* Work request: Go to the line containing "ATOM 230 C CA" in the records below and print it and every following line exactly, on through the line containing "ATOM 237 N N", then stop.

* Excerpted records:
- - - -

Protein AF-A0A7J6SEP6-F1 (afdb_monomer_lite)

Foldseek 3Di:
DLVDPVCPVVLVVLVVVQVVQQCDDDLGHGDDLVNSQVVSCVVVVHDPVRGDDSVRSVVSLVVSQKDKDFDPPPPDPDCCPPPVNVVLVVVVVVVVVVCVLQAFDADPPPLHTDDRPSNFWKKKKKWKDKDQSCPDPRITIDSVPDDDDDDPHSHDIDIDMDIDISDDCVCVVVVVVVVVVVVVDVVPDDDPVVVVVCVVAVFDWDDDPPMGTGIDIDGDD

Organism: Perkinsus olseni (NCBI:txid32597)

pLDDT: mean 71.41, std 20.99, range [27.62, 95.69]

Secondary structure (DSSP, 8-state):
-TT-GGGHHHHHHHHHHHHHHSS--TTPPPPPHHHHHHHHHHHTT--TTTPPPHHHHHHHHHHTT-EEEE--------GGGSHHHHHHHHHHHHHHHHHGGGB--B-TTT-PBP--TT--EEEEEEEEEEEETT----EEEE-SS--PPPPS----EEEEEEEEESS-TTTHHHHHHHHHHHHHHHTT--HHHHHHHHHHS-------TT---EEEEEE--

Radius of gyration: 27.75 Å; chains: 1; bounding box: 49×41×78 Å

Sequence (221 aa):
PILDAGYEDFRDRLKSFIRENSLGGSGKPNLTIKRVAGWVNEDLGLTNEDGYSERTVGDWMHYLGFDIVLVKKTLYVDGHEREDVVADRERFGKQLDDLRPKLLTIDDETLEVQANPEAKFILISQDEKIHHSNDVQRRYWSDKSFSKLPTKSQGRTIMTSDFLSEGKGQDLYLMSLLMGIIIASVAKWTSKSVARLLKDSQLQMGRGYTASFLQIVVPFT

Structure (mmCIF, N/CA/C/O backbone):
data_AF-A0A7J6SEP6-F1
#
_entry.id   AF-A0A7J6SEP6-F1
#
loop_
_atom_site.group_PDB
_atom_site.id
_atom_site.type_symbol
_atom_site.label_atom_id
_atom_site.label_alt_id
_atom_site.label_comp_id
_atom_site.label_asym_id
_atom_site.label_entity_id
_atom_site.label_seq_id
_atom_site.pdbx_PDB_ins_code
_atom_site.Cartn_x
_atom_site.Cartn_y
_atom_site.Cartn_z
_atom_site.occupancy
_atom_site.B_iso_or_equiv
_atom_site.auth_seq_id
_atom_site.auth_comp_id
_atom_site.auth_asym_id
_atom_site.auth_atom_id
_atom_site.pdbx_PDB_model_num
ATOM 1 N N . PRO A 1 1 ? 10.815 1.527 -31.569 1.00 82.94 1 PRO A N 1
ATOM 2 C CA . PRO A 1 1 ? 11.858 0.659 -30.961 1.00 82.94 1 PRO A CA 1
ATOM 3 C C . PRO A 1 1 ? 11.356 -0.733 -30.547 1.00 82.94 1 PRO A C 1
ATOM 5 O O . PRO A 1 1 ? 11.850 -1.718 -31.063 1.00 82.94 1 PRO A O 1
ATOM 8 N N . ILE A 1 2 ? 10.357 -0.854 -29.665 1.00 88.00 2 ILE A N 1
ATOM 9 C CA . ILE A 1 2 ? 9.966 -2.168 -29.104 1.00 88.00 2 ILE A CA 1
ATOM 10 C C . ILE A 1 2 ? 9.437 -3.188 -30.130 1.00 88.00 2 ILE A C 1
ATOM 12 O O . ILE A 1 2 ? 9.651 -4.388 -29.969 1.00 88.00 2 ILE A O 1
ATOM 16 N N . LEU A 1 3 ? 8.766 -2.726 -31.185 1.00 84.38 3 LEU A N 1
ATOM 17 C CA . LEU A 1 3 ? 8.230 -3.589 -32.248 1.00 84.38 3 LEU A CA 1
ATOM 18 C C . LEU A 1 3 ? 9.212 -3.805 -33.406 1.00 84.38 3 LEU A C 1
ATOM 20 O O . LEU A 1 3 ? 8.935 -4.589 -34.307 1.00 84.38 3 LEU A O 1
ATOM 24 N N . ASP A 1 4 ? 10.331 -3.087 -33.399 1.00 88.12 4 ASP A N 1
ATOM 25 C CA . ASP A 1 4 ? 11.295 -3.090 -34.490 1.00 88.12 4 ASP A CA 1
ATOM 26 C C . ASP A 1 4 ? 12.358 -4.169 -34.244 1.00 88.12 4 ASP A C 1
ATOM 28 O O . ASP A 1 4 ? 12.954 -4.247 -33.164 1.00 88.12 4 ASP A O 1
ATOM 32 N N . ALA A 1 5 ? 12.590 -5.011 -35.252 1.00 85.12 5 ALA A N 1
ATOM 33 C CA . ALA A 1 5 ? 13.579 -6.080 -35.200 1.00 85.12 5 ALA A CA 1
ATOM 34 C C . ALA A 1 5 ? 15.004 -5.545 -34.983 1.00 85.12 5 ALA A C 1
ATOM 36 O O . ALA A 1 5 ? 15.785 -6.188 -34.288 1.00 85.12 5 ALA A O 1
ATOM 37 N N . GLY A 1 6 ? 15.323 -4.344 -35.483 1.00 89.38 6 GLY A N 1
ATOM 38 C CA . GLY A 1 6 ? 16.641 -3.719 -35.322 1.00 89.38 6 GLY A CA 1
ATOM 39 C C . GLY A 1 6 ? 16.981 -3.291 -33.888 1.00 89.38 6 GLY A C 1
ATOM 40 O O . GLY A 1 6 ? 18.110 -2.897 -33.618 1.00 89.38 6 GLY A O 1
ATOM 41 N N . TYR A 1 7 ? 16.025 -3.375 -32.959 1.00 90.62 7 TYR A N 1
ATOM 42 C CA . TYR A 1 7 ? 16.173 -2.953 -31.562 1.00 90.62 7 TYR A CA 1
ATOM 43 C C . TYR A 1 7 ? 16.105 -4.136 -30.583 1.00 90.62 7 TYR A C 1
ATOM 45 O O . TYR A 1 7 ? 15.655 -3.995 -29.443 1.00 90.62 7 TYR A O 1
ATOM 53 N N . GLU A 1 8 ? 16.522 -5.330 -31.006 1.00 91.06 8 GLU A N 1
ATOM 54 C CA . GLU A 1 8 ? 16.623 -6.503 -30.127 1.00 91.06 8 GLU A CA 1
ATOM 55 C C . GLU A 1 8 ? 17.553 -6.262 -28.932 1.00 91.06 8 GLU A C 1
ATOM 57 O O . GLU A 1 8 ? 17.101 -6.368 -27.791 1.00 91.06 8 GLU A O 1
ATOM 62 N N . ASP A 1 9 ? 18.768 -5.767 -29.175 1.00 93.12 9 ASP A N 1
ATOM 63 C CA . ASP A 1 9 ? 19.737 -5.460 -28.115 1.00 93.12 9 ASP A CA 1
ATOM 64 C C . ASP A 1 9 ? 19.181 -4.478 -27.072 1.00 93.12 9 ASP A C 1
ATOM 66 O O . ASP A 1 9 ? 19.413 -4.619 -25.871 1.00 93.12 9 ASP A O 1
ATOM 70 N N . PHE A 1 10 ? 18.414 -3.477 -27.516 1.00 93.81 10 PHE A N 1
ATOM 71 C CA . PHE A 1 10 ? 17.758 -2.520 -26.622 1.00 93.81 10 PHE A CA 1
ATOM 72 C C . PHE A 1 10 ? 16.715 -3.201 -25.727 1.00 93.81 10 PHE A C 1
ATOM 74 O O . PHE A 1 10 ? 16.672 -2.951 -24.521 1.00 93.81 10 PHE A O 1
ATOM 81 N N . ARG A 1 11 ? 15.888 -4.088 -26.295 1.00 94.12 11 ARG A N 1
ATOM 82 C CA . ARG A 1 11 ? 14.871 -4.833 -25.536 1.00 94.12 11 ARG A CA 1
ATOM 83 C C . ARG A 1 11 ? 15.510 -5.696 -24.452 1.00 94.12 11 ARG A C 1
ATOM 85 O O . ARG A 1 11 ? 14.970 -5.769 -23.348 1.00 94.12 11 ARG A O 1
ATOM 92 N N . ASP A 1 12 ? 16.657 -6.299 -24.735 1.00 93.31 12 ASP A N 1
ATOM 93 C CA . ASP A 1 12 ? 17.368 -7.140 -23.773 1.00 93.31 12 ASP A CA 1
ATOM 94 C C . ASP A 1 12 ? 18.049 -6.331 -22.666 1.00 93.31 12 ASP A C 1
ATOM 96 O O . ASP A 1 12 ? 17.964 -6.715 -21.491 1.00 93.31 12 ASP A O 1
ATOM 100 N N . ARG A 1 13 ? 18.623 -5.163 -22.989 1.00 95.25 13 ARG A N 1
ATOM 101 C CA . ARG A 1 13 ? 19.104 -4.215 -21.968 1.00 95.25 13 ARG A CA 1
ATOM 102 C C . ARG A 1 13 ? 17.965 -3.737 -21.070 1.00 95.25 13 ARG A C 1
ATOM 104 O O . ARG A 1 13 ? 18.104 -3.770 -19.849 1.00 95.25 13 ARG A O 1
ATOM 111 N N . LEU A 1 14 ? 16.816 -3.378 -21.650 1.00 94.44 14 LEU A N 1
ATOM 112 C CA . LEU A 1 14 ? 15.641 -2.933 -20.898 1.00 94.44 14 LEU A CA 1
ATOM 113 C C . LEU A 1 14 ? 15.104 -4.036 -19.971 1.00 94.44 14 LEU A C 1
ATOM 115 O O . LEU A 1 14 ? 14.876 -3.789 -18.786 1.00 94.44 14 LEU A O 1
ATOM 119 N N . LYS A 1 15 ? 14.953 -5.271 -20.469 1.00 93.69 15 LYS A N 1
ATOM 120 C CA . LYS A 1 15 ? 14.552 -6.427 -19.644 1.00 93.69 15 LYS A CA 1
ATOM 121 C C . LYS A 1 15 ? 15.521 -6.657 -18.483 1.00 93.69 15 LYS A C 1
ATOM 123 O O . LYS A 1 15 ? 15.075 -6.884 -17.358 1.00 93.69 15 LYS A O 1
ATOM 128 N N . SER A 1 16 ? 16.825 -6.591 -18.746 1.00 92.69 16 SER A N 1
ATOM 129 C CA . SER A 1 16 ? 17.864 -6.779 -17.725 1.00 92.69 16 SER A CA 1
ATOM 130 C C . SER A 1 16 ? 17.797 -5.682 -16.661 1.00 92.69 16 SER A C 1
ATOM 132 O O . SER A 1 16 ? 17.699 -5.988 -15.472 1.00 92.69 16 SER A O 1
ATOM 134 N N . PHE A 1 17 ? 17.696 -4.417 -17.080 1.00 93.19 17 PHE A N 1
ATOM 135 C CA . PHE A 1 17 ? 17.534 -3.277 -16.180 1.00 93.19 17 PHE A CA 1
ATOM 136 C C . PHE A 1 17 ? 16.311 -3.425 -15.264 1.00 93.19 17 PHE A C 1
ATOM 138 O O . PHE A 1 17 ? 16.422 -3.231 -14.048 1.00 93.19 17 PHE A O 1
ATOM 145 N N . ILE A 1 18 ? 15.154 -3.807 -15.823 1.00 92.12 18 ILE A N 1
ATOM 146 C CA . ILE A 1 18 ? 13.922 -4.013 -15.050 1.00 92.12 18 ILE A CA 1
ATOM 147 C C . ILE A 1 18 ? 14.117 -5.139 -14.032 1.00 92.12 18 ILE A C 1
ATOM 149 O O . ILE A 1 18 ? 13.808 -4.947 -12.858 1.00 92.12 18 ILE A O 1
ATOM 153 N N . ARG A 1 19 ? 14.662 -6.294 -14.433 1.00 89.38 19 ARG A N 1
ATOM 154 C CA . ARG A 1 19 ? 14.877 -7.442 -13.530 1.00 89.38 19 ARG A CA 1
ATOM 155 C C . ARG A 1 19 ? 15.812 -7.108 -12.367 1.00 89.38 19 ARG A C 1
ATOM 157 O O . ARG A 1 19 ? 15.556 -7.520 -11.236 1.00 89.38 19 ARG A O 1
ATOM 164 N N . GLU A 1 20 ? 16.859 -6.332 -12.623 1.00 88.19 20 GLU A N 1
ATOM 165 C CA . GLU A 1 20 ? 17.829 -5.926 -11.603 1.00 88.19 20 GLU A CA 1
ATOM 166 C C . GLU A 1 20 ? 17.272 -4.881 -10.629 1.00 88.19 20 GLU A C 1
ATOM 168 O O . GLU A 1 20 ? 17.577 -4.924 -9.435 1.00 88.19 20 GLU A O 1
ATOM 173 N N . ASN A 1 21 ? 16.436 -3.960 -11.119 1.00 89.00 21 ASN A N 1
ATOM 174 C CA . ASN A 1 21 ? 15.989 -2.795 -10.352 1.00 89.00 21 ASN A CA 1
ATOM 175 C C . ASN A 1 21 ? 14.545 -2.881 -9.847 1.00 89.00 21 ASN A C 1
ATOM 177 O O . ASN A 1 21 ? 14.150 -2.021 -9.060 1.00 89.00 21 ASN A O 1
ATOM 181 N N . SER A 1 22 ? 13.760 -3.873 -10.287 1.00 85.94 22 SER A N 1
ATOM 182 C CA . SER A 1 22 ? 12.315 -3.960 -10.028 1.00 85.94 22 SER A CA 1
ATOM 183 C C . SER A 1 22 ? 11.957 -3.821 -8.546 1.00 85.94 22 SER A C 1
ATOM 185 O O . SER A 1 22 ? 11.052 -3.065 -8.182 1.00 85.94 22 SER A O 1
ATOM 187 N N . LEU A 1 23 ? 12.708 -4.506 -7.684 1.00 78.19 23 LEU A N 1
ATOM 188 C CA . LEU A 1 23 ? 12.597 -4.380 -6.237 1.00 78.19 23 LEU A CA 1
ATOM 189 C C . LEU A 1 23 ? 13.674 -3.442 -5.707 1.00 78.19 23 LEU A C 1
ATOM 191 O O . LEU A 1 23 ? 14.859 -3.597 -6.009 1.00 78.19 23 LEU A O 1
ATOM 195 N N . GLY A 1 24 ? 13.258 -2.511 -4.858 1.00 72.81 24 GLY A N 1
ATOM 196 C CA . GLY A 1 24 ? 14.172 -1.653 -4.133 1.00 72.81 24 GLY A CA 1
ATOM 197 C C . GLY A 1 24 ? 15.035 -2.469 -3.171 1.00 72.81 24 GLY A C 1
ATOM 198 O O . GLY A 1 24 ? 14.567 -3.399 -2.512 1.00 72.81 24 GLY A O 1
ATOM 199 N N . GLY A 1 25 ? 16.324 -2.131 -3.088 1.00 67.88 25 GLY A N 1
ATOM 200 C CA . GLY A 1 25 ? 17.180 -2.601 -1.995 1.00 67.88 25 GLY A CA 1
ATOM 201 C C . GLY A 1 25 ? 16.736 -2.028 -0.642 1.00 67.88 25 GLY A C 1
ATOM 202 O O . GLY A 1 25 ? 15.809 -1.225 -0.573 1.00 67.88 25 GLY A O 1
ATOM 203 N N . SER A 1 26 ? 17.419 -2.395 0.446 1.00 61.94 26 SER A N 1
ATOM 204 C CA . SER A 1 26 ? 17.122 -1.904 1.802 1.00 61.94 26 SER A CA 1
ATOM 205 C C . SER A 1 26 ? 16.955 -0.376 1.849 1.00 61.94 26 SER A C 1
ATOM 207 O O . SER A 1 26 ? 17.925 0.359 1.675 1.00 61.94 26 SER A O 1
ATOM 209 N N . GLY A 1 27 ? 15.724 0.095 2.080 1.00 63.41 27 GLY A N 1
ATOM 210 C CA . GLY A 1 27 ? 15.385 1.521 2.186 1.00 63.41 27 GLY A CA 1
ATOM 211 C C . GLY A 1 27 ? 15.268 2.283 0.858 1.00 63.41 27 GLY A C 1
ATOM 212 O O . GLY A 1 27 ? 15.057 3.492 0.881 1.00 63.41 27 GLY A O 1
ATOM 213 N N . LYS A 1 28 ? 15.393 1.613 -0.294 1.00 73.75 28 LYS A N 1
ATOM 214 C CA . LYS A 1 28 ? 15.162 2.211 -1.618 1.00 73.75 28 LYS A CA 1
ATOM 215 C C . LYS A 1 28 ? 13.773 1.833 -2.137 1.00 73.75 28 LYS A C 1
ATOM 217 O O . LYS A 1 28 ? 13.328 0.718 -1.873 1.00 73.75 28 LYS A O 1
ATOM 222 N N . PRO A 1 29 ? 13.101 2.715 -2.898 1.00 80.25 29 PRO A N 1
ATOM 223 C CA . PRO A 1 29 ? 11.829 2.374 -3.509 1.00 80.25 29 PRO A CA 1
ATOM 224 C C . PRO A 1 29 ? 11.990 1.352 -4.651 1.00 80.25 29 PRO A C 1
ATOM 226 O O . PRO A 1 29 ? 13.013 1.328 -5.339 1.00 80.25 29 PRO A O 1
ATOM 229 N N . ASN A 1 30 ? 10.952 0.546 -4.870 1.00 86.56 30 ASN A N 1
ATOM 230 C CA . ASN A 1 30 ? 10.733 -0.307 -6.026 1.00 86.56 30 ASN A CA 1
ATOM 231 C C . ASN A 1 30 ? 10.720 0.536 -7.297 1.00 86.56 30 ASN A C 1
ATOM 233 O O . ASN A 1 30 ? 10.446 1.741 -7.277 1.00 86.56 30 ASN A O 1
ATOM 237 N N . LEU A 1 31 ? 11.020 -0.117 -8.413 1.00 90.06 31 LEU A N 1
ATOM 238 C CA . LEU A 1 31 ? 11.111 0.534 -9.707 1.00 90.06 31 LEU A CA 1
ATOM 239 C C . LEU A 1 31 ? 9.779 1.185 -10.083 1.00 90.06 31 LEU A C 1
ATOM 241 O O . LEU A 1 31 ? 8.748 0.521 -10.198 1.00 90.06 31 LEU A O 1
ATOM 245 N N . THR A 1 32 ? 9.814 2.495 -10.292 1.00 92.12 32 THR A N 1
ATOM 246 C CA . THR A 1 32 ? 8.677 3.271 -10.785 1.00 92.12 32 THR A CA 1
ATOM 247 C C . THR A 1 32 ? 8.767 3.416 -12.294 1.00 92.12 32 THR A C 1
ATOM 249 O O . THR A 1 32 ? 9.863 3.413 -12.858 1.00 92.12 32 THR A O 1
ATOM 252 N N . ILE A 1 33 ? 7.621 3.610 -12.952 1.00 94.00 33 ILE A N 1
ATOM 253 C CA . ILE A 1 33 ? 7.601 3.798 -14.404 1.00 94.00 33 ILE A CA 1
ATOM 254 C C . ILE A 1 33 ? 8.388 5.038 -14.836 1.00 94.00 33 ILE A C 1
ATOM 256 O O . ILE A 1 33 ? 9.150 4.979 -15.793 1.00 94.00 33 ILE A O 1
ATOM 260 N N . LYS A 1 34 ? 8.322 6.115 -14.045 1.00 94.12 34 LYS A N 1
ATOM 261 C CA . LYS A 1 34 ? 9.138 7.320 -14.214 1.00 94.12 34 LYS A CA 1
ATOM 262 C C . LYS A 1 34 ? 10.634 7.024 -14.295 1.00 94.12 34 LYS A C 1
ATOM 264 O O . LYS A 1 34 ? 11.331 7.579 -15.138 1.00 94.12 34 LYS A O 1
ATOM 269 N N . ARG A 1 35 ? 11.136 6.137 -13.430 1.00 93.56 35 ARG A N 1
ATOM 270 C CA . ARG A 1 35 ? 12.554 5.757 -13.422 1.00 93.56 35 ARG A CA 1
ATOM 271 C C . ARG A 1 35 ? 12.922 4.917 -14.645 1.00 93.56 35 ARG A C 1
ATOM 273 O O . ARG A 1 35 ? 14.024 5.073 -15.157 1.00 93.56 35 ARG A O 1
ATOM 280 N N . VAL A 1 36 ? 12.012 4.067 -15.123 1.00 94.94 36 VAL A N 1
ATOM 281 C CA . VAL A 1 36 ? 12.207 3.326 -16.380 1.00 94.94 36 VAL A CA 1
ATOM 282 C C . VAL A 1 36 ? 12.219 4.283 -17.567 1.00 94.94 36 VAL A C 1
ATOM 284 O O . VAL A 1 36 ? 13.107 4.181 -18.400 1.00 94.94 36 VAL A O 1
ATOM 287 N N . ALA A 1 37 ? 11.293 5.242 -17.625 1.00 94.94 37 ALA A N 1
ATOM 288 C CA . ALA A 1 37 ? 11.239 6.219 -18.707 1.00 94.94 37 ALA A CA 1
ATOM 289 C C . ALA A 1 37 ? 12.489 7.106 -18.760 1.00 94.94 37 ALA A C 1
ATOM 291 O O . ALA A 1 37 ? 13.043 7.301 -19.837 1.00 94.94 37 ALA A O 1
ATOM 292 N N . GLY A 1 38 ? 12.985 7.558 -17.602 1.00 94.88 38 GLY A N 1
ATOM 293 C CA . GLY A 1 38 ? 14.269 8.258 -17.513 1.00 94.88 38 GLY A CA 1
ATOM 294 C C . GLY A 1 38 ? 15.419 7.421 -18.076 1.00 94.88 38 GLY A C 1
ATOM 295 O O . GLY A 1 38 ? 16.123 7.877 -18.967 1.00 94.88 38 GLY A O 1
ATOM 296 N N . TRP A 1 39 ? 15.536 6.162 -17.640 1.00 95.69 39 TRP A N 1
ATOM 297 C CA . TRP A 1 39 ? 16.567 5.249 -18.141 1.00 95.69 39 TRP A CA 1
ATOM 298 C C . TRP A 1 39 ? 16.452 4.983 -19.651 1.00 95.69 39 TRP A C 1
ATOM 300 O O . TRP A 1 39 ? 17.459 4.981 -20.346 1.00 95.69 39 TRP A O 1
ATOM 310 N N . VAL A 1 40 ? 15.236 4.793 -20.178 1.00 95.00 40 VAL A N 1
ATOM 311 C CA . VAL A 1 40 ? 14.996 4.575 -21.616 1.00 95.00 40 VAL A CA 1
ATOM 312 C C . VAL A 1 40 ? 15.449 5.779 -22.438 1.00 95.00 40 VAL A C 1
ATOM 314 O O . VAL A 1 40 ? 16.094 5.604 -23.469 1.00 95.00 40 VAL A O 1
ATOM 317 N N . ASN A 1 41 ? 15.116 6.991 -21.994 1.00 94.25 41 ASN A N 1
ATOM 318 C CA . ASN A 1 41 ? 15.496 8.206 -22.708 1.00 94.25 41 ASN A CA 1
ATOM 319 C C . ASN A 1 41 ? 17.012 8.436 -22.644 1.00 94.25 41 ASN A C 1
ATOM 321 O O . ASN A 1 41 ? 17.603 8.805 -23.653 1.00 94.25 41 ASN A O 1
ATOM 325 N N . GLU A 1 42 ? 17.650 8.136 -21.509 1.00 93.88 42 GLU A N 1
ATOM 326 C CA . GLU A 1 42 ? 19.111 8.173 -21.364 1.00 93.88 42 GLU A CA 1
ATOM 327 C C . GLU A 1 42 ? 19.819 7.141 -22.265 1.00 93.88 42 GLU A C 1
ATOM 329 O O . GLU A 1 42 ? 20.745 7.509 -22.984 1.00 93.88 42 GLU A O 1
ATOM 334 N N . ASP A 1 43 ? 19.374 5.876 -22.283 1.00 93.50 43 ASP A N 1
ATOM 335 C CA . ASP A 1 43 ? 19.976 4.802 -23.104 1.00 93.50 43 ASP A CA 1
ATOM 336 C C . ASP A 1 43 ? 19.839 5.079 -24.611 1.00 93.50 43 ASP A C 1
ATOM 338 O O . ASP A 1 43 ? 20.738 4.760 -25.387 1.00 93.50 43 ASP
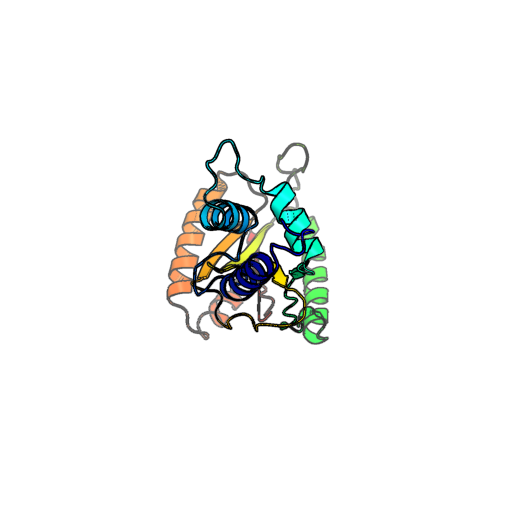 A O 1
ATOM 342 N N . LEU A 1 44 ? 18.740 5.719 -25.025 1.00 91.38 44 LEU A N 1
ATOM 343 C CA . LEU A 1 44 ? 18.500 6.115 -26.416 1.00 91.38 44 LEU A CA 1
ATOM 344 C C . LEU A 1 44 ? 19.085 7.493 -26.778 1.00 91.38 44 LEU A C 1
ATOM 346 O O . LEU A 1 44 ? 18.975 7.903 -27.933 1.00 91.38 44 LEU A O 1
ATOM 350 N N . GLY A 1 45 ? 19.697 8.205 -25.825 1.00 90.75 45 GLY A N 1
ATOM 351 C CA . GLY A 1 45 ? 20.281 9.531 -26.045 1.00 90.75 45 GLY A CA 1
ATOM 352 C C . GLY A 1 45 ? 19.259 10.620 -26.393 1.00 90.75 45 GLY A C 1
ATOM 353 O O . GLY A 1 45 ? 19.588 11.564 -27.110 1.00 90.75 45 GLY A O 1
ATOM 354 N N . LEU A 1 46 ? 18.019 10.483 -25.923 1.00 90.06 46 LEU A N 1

- - - -

* Result of the exercise:
ATOM 230 C CA . ASN A 1 30 ? 10.733 -0.307 -6.026 1.00 86.56 30 ASN A CA 1
ATOM 231 C C . ASN A 1 30 ? 10.720 0.536 -7.297 1.00 86.56 30 ASN A C 1
ATOM 233 O O . ASN A 1 30 ? 10.446 1.741 -7.277 1.00 86.56 30 ASN A O 1
ATOM 237 N N . LEU A 1 31 ? 11.020 -0.117 -8.413 1.00 90.06 31 LEU A N 1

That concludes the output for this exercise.